▶ **LISTED ENTRIES**
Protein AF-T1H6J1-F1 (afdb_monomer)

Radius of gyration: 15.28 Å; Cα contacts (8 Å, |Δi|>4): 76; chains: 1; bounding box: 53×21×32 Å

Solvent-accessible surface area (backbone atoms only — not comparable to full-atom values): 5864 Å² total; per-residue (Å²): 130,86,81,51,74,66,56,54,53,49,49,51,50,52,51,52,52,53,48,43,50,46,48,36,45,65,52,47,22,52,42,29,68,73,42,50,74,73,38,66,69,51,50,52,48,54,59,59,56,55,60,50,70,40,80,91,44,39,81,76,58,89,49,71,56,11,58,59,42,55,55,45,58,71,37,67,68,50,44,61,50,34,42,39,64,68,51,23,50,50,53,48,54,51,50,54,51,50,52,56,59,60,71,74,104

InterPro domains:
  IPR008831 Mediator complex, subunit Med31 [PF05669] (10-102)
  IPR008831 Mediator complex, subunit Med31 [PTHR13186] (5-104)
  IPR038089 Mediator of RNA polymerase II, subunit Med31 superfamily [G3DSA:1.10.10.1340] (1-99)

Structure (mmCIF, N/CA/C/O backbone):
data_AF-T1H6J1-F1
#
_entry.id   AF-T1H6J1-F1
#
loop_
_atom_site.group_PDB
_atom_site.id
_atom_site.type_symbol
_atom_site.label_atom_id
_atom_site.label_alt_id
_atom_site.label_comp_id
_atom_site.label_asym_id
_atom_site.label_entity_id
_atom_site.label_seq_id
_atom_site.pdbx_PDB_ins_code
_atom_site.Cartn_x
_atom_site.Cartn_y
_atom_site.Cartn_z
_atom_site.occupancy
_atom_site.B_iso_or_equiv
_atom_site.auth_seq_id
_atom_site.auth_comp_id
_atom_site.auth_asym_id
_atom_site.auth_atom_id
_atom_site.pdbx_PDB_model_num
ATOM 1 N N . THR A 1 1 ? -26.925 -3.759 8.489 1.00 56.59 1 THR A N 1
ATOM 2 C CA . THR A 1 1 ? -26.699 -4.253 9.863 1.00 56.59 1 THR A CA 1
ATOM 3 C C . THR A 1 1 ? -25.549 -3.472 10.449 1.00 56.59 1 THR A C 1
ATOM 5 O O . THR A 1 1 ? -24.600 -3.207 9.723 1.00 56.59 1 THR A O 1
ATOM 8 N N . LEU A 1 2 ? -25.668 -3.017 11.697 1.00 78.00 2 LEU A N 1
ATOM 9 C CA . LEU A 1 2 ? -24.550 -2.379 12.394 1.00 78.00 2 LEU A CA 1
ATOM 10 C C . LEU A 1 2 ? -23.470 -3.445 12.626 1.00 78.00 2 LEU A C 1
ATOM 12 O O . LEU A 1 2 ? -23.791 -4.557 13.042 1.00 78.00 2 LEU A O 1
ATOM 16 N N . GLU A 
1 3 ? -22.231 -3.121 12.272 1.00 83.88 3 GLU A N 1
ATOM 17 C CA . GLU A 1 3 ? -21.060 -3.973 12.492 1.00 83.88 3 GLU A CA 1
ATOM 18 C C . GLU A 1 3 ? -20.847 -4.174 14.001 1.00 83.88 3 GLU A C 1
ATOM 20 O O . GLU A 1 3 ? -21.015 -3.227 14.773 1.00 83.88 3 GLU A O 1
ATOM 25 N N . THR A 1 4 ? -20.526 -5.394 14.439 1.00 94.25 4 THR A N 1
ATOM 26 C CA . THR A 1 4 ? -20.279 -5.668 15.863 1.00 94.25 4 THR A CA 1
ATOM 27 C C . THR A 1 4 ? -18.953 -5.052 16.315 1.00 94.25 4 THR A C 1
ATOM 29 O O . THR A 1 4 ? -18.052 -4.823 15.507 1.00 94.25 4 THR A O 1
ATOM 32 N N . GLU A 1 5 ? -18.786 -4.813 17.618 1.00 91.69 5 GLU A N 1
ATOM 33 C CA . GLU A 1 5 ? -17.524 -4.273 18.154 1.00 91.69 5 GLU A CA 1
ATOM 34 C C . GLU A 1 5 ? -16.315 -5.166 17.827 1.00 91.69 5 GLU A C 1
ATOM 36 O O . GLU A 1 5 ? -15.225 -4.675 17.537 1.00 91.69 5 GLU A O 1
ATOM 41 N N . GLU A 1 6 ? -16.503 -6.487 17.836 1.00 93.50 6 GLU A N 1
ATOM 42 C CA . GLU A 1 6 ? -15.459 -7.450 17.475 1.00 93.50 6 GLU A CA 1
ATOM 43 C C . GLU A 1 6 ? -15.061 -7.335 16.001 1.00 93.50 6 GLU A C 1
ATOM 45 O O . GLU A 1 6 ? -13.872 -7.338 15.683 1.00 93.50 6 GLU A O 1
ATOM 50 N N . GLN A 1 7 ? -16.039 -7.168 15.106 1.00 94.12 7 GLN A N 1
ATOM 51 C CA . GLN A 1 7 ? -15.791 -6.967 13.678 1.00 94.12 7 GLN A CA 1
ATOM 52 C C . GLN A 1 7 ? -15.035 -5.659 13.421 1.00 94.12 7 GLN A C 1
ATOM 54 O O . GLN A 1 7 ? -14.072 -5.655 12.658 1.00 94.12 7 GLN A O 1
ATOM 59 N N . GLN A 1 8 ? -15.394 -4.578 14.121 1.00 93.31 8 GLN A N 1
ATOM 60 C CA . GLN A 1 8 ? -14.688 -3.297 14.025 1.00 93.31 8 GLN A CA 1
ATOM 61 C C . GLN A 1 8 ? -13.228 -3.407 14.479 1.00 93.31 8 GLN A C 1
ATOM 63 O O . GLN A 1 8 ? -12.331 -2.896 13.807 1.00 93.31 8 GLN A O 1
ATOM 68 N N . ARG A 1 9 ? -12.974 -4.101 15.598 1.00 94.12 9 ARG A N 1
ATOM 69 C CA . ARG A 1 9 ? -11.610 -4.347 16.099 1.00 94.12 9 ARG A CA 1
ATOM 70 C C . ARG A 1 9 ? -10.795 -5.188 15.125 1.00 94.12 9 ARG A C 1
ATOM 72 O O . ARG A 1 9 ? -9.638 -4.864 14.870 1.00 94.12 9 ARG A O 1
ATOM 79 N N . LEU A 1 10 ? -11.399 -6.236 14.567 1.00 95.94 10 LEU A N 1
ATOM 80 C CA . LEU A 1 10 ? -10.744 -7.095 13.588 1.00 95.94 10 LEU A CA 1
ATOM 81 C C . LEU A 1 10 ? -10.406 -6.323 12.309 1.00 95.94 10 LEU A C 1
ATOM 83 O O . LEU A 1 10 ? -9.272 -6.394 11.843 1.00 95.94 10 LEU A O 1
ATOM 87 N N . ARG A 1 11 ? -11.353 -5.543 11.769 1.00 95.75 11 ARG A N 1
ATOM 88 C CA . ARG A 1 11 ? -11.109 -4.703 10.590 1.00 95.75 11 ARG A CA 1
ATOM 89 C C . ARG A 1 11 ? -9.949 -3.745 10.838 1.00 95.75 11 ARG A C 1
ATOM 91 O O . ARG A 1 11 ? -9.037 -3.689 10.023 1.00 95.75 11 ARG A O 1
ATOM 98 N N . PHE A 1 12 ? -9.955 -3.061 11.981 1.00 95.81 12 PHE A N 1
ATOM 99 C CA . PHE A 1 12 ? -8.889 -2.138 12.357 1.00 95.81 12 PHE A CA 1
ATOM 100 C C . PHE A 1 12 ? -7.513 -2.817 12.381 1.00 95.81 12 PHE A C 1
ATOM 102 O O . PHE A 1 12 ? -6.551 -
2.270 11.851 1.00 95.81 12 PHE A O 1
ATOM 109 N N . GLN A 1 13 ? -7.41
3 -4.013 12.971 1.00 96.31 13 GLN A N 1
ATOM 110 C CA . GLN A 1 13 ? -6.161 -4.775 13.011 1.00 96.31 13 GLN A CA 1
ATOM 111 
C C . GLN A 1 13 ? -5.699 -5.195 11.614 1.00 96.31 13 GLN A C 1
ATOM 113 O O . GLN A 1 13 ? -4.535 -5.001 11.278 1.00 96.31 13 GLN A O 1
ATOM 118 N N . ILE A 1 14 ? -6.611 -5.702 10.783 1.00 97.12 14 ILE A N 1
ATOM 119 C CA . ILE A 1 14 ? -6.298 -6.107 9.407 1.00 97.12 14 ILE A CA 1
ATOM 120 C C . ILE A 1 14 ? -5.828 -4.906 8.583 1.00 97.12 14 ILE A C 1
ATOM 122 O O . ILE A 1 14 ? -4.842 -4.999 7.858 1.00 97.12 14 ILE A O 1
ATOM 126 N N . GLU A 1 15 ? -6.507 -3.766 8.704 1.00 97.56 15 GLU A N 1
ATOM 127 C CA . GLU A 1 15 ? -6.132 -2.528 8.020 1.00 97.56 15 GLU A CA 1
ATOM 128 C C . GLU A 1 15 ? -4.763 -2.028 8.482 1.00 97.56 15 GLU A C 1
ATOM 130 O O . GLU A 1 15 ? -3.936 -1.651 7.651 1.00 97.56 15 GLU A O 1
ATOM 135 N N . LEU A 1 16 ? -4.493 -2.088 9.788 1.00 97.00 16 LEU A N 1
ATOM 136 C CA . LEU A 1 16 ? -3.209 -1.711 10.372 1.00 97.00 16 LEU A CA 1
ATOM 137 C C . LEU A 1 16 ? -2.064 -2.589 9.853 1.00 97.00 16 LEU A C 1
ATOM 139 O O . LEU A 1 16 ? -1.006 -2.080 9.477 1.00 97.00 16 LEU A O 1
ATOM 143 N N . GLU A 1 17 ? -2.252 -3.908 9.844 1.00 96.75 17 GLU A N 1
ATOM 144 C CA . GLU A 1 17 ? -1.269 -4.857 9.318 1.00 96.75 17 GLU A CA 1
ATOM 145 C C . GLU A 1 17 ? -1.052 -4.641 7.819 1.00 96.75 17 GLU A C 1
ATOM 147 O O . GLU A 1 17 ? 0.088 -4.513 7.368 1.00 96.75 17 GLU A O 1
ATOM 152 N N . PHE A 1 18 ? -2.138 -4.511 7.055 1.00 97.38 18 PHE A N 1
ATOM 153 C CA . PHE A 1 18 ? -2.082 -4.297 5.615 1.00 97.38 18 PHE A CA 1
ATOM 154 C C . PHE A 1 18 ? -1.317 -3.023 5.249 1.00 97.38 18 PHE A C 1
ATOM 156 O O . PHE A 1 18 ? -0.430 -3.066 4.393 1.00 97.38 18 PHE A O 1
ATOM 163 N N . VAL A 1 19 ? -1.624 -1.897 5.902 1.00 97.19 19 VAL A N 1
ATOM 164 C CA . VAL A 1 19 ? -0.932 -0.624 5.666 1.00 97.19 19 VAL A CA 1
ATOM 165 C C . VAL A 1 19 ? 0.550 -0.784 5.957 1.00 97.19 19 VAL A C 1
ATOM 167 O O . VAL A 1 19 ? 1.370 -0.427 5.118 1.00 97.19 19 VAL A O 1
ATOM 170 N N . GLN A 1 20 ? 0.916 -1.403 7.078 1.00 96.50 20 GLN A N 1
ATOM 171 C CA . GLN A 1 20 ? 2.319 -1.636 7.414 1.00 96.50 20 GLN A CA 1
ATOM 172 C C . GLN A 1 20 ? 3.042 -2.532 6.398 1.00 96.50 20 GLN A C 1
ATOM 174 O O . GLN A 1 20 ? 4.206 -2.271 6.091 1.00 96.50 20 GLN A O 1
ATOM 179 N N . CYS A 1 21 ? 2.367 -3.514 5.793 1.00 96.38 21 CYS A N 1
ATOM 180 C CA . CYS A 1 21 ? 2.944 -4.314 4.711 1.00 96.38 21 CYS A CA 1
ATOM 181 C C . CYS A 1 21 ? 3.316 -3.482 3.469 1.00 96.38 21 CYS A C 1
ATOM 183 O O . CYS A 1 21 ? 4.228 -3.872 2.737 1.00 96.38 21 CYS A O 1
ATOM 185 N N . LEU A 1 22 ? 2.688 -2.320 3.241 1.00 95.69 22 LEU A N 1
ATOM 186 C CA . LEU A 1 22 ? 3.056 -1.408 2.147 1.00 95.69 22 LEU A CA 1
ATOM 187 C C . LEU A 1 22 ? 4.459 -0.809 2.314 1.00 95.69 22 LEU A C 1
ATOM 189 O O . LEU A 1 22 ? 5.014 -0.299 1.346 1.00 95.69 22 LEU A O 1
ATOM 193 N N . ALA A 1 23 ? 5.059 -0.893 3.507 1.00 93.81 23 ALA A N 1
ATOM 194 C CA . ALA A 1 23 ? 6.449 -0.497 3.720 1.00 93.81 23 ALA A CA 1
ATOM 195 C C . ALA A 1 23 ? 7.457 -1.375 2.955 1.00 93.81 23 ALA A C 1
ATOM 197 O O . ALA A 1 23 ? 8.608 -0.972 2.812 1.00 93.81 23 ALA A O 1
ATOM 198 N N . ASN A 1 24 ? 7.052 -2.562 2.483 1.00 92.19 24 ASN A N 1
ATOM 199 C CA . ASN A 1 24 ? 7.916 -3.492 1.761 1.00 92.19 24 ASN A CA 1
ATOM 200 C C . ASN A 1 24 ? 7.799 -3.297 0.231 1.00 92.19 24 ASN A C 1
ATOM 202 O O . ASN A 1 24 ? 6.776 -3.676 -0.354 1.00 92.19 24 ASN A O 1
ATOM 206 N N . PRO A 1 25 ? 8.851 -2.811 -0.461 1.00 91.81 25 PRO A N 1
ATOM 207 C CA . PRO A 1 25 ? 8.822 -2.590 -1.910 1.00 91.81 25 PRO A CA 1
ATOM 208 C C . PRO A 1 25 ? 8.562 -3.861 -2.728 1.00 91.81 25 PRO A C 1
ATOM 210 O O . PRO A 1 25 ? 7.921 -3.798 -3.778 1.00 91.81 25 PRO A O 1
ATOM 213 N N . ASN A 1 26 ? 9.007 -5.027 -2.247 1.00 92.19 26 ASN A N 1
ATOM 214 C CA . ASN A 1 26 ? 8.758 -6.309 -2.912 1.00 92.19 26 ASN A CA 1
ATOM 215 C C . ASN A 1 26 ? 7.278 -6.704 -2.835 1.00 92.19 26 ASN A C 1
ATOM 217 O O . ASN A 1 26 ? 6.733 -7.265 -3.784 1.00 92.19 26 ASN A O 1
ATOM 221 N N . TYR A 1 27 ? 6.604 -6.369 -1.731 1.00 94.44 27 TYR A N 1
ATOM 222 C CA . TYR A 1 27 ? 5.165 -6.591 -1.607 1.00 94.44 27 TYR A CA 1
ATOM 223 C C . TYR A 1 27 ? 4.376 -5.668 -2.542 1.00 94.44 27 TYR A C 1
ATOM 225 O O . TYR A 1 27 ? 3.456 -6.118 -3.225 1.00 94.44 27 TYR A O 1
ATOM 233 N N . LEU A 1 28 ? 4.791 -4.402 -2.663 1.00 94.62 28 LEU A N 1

▶ **WHAT IS BEING ASKED**
Which lines above run from the one containing "ATOM 164 C CA" down to the one containing "ATOM 186 C CA"? Repeat exactly those, both ends included, and nothing else.

▶ **SOLUTION TO THE PROBLEM**
ATOM 164 C CA . VAL A 1 19 ? -0.932 -0.624 5.666 1.00 97.19 19 VAL A CA 1
ATOM 165 C C . VAL A 1 19 ? 0.550 -0.784 5.957 1.00 97.19 19 VAL A C 1
ATOM 167 O O . VAL A 1 19 ? 1.370 -0.427 5.118 1.00 97.19 19 VAL A O 1
ATOM 170 N N . GLN A 1 20 ? 0.916 -1.403 7.078 1.00 96.50 20 GLN A N 1
ATOM 171 C CA . GLN A 1 20 ? 2.319 -1.636 7.414 1.00 96.50 20 GLN A CA 1
ATOM 172 C C . GLN A 1 20 ? 3.042 -2.532 6.398 1.00 96.50 20 GLN A C 1
ATOM 174 O O . GLN A 1 20 ? 4.206 -2.271 6.091 1.00 96.50 20 GLN A O 1
ATOM 179 N N . CYS A 1 21 ? 2.367 -3.514 5.793 1.00 96.38 21 CYS A N 1
ATOM 180 C CA . CYS A 1 21 ? 2.944 -4.314 4.711 1.00 96.38 21 CYS A CA 1
ATOM 181 C C . CYS A 1 21 ? 3.316 -3.482 3.469 1.00 96.38 21 CYS A C 1
ATOM 183 O O . CYS A 1 21 ? 4.228 -3.872 2.737 1.00 96.38 21 CYS A O 1
ATOM 185 N N . LEU A 1 22 ? 2.688 -2.320 3.241 1.00 95.69 22 LEU A N 1
ATOM 186 C CA . LEU A 1 22 ? 3.056 -1.408 2.147 1.00 95.69 22 LEU A CA 1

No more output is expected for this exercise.